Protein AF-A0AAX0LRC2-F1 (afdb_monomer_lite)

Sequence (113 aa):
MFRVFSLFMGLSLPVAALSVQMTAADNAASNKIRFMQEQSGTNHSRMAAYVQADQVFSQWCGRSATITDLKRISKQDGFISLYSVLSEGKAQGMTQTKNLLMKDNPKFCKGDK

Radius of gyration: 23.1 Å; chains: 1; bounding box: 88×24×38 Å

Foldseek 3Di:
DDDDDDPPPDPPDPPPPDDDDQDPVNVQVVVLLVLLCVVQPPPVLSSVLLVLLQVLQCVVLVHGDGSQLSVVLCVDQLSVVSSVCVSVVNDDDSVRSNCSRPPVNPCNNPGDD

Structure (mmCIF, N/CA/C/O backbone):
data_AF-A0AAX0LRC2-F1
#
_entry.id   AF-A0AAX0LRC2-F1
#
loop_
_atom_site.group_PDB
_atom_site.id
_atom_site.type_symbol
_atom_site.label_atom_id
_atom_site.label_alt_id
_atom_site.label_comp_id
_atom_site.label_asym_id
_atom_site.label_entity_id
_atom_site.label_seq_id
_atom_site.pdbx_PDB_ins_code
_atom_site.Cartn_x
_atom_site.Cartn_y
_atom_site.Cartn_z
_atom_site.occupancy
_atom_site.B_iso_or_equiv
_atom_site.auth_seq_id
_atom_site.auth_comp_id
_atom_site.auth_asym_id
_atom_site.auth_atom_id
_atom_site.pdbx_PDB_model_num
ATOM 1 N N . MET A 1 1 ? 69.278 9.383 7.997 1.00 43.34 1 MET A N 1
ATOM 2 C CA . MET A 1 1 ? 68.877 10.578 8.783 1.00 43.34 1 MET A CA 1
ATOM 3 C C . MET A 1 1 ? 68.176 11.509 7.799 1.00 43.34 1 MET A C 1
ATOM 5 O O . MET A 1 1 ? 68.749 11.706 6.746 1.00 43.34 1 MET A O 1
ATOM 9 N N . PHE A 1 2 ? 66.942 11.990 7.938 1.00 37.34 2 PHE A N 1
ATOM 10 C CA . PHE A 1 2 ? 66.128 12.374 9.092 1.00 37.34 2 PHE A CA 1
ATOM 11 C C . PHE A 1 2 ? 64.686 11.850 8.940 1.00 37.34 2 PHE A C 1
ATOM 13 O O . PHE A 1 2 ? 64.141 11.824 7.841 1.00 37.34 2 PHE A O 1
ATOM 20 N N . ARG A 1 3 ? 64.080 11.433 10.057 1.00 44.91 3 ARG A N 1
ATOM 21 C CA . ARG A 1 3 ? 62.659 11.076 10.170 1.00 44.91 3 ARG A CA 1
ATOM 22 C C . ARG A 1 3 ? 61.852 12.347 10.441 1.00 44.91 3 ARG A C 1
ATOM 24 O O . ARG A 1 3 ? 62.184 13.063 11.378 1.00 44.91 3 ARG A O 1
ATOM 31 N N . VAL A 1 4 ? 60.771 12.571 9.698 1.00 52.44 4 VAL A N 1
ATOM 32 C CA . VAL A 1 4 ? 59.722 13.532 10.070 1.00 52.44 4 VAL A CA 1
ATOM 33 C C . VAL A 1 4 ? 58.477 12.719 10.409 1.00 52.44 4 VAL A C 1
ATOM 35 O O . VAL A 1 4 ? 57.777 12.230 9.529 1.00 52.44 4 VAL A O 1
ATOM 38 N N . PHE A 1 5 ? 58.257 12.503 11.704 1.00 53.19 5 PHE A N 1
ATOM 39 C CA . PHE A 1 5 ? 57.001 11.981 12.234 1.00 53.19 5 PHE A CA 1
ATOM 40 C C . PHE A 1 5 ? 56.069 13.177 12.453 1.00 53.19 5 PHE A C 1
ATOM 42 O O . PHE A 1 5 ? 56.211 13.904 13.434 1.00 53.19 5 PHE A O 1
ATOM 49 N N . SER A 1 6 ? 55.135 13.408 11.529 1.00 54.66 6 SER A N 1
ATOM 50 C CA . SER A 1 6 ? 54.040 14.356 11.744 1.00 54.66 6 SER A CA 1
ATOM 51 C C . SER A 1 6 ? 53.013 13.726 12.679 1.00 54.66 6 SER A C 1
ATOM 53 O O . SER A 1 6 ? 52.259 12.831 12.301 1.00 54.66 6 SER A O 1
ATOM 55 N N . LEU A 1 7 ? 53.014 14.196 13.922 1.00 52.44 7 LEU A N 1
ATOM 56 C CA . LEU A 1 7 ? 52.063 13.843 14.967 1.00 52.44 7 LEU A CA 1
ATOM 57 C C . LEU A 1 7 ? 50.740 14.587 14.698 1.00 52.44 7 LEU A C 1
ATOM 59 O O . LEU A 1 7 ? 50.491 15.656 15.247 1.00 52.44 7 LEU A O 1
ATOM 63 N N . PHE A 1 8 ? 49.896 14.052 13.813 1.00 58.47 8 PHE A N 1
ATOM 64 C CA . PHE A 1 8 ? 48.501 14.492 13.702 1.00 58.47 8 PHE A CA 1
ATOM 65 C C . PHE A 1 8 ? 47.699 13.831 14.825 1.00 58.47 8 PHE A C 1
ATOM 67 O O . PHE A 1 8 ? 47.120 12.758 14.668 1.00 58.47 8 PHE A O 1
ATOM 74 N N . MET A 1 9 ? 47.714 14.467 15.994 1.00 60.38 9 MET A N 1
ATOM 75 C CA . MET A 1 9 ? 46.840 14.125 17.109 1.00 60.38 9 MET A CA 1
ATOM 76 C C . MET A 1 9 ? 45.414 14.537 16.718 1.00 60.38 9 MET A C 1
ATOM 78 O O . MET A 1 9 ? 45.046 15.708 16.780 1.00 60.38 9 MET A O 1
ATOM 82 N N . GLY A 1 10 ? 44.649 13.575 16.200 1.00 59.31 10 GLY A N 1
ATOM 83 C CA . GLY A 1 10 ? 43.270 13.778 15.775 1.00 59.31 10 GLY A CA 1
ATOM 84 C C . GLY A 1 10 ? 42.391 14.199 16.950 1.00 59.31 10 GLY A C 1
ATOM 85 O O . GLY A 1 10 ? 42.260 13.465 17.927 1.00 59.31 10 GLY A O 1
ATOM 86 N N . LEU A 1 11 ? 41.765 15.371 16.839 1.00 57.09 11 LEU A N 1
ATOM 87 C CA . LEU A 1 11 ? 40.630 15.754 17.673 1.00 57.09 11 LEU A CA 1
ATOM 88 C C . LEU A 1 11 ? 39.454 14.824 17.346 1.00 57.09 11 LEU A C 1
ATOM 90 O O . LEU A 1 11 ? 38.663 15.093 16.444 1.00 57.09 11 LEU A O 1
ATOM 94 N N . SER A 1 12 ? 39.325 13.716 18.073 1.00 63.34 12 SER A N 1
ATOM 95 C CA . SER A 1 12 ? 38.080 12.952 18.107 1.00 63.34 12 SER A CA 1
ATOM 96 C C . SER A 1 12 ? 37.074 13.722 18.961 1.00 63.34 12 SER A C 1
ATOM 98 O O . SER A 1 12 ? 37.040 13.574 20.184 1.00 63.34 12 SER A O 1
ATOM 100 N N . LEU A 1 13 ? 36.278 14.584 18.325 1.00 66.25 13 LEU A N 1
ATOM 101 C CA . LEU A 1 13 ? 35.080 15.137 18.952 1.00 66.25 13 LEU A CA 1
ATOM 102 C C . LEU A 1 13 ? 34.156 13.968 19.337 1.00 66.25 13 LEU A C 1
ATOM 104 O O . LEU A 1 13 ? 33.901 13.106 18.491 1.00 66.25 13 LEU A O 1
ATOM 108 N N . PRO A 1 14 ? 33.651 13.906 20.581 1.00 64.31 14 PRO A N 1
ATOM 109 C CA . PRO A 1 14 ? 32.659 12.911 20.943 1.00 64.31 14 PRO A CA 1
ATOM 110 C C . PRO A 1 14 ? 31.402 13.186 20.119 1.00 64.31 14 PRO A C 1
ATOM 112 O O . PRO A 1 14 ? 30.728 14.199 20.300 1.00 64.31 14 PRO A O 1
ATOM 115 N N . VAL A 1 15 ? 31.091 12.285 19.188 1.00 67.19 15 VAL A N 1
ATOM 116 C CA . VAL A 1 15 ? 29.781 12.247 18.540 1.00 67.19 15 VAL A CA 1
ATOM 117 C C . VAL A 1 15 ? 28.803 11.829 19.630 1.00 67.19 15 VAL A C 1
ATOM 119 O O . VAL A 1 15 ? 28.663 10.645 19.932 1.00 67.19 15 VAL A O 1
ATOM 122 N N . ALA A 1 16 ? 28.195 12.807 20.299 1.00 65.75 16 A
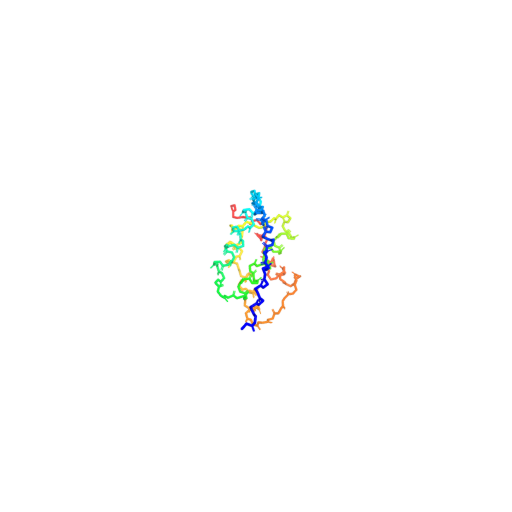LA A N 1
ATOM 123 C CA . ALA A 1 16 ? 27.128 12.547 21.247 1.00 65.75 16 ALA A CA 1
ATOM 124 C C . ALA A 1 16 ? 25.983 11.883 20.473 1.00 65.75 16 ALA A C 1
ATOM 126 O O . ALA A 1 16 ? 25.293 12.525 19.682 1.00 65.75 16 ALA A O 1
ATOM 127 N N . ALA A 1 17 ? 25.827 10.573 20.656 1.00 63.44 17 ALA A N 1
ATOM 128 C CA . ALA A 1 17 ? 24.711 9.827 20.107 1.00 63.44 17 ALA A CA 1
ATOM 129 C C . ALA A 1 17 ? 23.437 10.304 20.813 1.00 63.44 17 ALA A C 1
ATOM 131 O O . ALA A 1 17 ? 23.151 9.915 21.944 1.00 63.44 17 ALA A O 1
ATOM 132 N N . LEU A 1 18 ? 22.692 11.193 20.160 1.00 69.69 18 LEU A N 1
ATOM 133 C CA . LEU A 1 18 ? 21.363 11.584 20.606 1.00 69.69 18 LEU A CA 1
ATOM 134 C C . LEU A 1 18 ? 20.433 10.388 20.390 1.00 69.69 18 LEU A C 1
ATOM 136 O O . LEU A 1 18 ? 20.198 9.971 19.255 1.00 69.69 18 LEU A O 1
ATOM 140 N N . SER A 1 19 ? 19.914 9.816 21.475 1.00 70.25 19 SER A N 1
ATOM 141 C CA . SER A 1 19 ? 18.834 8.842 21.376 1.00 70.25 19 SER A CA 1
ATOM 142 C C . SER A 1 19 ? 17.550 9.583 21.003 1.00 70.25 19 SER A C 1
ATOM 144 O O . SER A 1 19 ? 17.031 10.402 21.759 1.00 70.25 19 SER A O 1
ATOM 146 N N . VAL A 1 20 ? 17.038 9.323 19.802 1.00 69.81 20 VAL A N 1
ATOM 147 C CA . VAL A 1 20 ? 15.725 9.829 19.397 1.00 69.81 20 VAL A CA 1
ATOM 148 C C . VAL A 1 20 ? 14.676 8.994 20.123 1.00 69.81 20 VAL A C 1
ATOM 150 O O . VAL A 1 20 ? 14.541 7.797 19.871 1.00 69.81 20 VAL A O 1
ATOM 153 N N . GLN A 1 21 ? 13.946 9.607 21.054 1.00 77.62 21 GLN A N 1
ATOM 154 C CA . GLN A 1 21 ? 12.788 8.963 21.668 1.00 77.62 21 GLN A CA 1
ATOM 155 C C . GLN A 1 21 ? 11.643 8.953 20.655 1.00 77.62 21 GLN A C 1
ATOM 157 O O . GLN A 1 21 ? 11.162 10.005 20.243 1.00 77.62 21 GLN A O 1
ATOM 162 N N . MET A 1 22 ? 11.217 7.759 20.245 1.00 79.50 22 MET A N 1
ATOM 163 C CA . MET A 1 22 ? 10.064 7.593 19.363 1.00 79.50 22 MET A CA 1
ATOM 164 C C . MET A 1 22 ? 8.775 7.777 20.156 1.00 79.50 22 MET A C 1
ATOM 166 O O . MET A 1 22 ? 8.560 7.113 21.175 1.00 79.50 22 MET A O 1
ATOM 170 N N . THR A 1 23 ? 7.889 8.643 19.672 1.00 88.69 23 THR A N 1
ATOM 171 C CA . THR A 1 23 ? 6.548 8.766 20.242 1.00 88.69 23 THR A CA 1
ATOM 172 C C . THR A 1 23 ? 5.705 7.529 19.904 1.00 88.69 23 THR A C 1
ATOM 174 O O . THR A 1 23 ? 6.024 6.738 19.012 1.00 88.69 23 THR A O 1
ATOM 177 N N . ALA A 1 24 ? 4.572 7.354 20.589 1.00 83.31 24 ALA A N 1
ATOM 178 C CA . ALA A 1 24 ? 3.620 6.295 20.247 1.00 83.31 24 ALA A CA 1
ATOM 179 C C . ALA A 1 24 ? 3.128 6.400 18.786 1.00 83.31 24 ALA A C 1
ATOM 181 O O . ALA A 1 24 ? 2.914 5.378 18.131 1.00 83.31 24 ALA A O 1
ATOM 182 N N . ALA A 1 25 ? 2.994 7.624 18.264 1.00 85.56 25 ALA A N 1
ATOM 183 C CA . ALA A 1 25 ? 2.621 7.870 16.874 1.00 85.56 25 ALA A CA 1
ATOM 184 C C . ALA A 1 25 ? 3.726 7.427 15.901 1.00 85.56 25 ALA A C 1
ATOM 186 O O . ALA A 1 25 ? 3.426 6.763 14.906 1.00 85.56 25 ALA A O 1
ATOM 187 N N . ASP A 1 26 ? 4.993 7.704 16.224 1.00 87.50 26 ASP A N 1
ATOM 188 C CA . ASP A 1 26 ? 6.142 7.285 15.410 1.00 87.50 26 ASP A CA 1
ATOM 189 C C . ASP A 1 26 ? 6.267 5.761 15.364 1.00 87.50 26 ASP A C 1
————
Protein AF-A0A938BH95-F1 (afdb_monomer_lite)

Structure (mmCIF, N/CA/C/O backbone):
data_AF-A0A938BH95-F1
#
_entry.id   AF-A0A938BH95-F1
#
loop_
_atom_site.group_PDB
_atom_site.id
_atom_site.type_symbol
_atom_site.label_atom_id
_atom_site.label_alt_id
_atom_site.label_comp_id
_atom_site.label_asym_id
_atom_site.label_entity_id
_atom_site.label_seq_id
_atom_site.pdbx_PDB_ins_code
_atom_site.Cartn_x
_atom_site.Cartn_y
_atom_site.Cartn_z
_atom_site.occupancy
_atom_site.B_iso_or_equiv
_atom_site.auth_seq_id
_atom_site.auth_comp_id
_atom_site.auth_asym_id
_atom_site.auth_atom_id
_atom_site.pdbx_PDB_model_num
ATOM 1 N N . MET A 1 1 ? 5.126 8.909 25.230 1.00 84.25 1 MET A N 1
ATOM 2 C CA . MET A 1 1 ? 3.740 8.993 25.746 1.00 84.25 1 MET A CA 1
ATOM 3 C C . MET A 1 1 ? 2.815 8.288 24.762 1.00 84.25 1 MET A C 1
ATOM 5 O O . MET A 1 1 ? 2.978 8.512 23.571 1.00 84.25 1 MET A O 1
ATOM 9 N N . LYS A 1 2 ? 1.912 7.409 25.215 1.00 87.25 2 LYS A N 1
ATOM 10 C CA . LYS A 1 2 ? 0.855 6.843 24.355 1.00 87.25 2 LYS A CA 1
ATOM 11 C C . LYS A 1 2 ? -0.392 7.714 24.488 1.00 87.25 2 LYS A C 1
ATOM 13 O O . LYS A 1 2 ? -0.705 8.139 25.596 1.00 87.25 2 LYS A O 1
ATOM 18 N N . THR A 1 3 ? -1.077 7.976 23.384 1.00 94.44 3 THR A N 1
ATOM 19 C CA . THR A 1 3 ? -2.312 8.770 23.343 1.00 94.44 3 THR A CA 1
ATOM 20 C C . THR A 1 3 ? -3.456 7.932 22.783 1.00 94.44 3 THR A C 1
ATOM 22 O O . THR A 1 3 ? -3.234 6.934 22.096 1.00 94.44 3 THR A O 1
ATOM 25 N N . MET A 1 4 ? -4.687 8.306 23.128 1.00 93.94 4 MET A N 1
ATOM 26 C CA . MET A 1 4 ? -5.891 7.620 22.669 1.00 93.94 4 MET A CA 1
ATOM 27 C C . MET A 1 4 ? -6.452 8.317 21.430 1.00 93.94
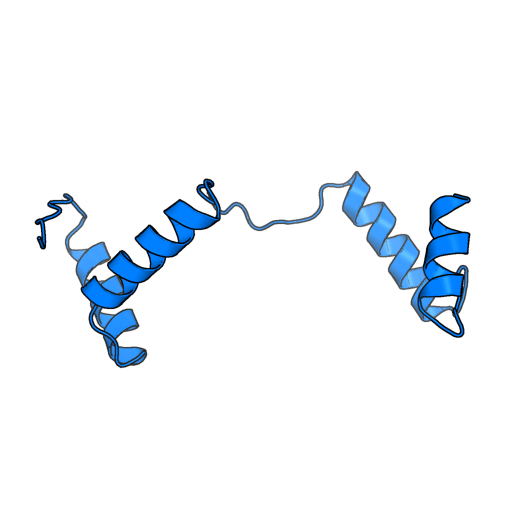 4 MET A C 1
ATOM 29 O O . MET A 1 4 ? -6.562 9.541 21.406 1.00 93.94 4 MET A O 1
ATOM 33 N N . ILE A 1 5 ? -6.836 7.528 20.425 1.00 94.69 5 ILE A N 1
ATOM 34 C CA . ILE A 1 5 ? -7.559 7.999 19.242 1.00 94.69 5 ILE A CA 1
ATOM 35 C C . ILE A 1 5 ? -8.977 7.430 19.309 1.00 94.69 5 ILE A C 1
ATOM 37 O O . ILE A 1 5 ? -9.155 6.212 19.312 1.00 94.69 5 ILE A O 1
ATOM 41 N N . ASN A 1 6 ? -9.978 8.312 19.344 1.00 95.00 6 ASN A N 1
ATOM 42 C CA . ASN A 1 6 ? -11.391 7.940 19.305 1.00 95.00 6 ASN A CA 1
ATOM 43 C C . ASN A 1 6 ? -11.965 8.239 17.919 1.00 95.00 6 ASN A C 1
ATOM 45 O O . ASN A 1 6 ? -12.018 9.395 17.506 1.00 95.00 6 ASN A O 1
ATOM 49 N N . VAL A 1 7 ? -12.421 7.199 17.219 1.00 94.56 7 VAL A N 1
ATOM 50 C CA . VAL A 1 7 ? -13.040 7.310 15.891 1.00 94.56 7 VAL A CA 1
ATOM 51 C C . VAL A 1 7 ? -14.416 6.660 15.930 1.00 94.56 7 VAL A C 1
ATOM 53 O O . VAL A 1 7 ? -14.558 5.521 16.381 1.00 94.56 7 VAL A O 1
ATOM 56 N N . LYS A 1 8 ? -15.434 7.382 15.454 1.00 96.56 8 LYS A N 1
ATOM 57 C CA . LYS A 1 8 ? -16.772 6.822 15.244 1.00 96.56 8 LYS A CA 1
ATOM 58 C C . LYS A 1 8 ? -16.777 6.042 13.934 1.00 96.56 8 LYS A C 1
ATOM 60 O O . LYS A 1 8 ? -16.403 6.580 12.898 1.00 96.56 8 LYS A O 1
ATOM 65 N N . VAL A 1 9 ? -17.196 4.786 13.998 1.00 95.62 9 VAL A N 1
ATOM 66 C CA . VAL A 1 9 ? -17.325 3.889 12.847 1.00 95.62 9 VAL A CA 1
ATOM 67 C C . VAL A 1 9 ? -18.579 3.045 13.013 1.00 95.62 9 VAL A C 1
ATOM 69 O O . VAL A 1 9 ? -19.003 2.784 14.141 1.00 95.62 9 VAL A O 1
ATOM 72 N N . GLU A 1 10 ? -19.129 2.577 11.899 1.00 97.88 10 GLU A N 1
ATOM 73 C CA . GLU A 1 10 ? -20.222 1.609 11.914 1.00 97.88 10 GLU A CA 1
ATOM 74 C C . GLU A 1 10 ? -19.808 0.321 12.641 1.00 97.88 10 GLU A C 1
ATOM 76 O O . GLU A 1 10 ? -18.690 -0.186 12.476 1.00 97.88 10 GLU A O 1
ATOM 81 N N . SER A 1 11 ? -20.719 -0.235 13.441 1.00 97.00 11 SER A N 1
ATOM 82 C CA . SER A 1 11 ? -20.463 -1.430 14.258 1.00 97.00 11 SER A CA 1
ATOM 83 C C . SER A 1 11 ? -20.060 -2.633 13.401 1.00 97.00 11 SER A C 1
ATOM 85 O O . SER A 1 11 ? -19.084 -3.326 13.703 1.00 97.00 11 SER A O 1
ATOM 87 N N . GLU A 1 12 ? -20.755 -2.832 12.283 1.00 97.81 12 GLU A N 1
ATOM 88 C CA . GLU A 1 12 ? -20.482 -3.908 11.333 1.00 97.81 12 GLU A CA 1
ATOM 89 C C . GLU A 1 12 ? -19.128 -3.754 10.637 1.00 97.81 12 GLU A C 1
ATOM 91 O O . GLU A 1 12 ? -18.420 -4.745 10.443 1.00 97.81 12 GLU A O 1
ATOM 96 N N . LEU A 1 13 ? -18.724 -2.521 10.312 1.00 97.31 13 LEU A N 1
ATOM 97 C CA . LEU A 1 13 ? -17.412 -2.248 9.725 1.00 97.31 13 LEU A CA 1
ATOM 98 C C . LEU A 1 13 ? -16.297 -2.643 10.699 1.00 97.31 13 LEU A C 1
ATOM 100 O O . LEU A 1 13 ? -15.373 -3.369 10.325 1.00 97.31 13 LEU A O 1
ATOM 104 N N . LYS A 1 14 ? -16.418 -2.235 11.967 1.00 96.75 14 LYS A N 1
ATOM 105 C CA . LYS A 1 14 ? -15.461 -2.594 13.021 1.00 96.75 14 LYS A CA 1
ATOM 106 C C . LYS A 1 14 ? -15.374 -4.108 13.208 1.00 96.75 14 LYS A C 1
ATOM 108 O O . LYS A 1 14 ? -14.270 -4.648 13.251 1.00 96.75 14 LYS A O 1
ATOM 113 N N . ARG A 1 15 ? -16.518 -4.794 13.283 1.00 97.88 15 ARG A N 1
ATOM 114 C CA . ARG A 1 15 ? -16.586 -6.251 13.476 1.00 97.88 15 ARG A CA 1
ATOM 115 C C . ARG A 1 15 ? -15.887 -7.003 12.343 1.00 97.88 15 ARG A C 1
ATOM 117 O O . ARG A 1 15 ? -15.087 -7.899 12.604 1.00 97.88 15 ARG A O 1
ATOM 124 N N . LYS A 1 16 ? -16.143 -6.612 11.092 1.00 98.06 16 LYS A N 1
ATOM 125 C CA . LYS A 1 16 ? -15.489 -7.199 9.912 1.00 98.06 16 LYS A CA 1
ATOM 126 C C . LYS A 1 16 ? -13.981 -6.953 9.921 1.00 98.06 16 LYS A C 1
————
• **Required action**
A word-for-word copy of the lines above from the one with "ATOM 65 C C" through the one with "ATOM 76 C C", inclusive, is the only output wanted.

• **Answer to the exercise**
ATOM 65 C C . PHE A 1 8 ? 47.699 13.831 14.825 1.00 58.47 8 PHE A C 1
ATOM 67 O O . PHE A 1 8 ? 47.120 12.758 14.668 1.00 58.47 8 PHE A O 1
ATOM 74 N N . MET A 1 9 ? 47.714 14.467 15.994 1.00 60.38 9 MET A N 1
ATOM 75 C CA . MET A 1 9 ? 46.840 14.125 17.109 1.00 60.38 9 MET A CA 1
ATOM 76 C C . MET A 1 9 ? 45.414 14.537 16.718 1.00 60.38 9 MET A C 1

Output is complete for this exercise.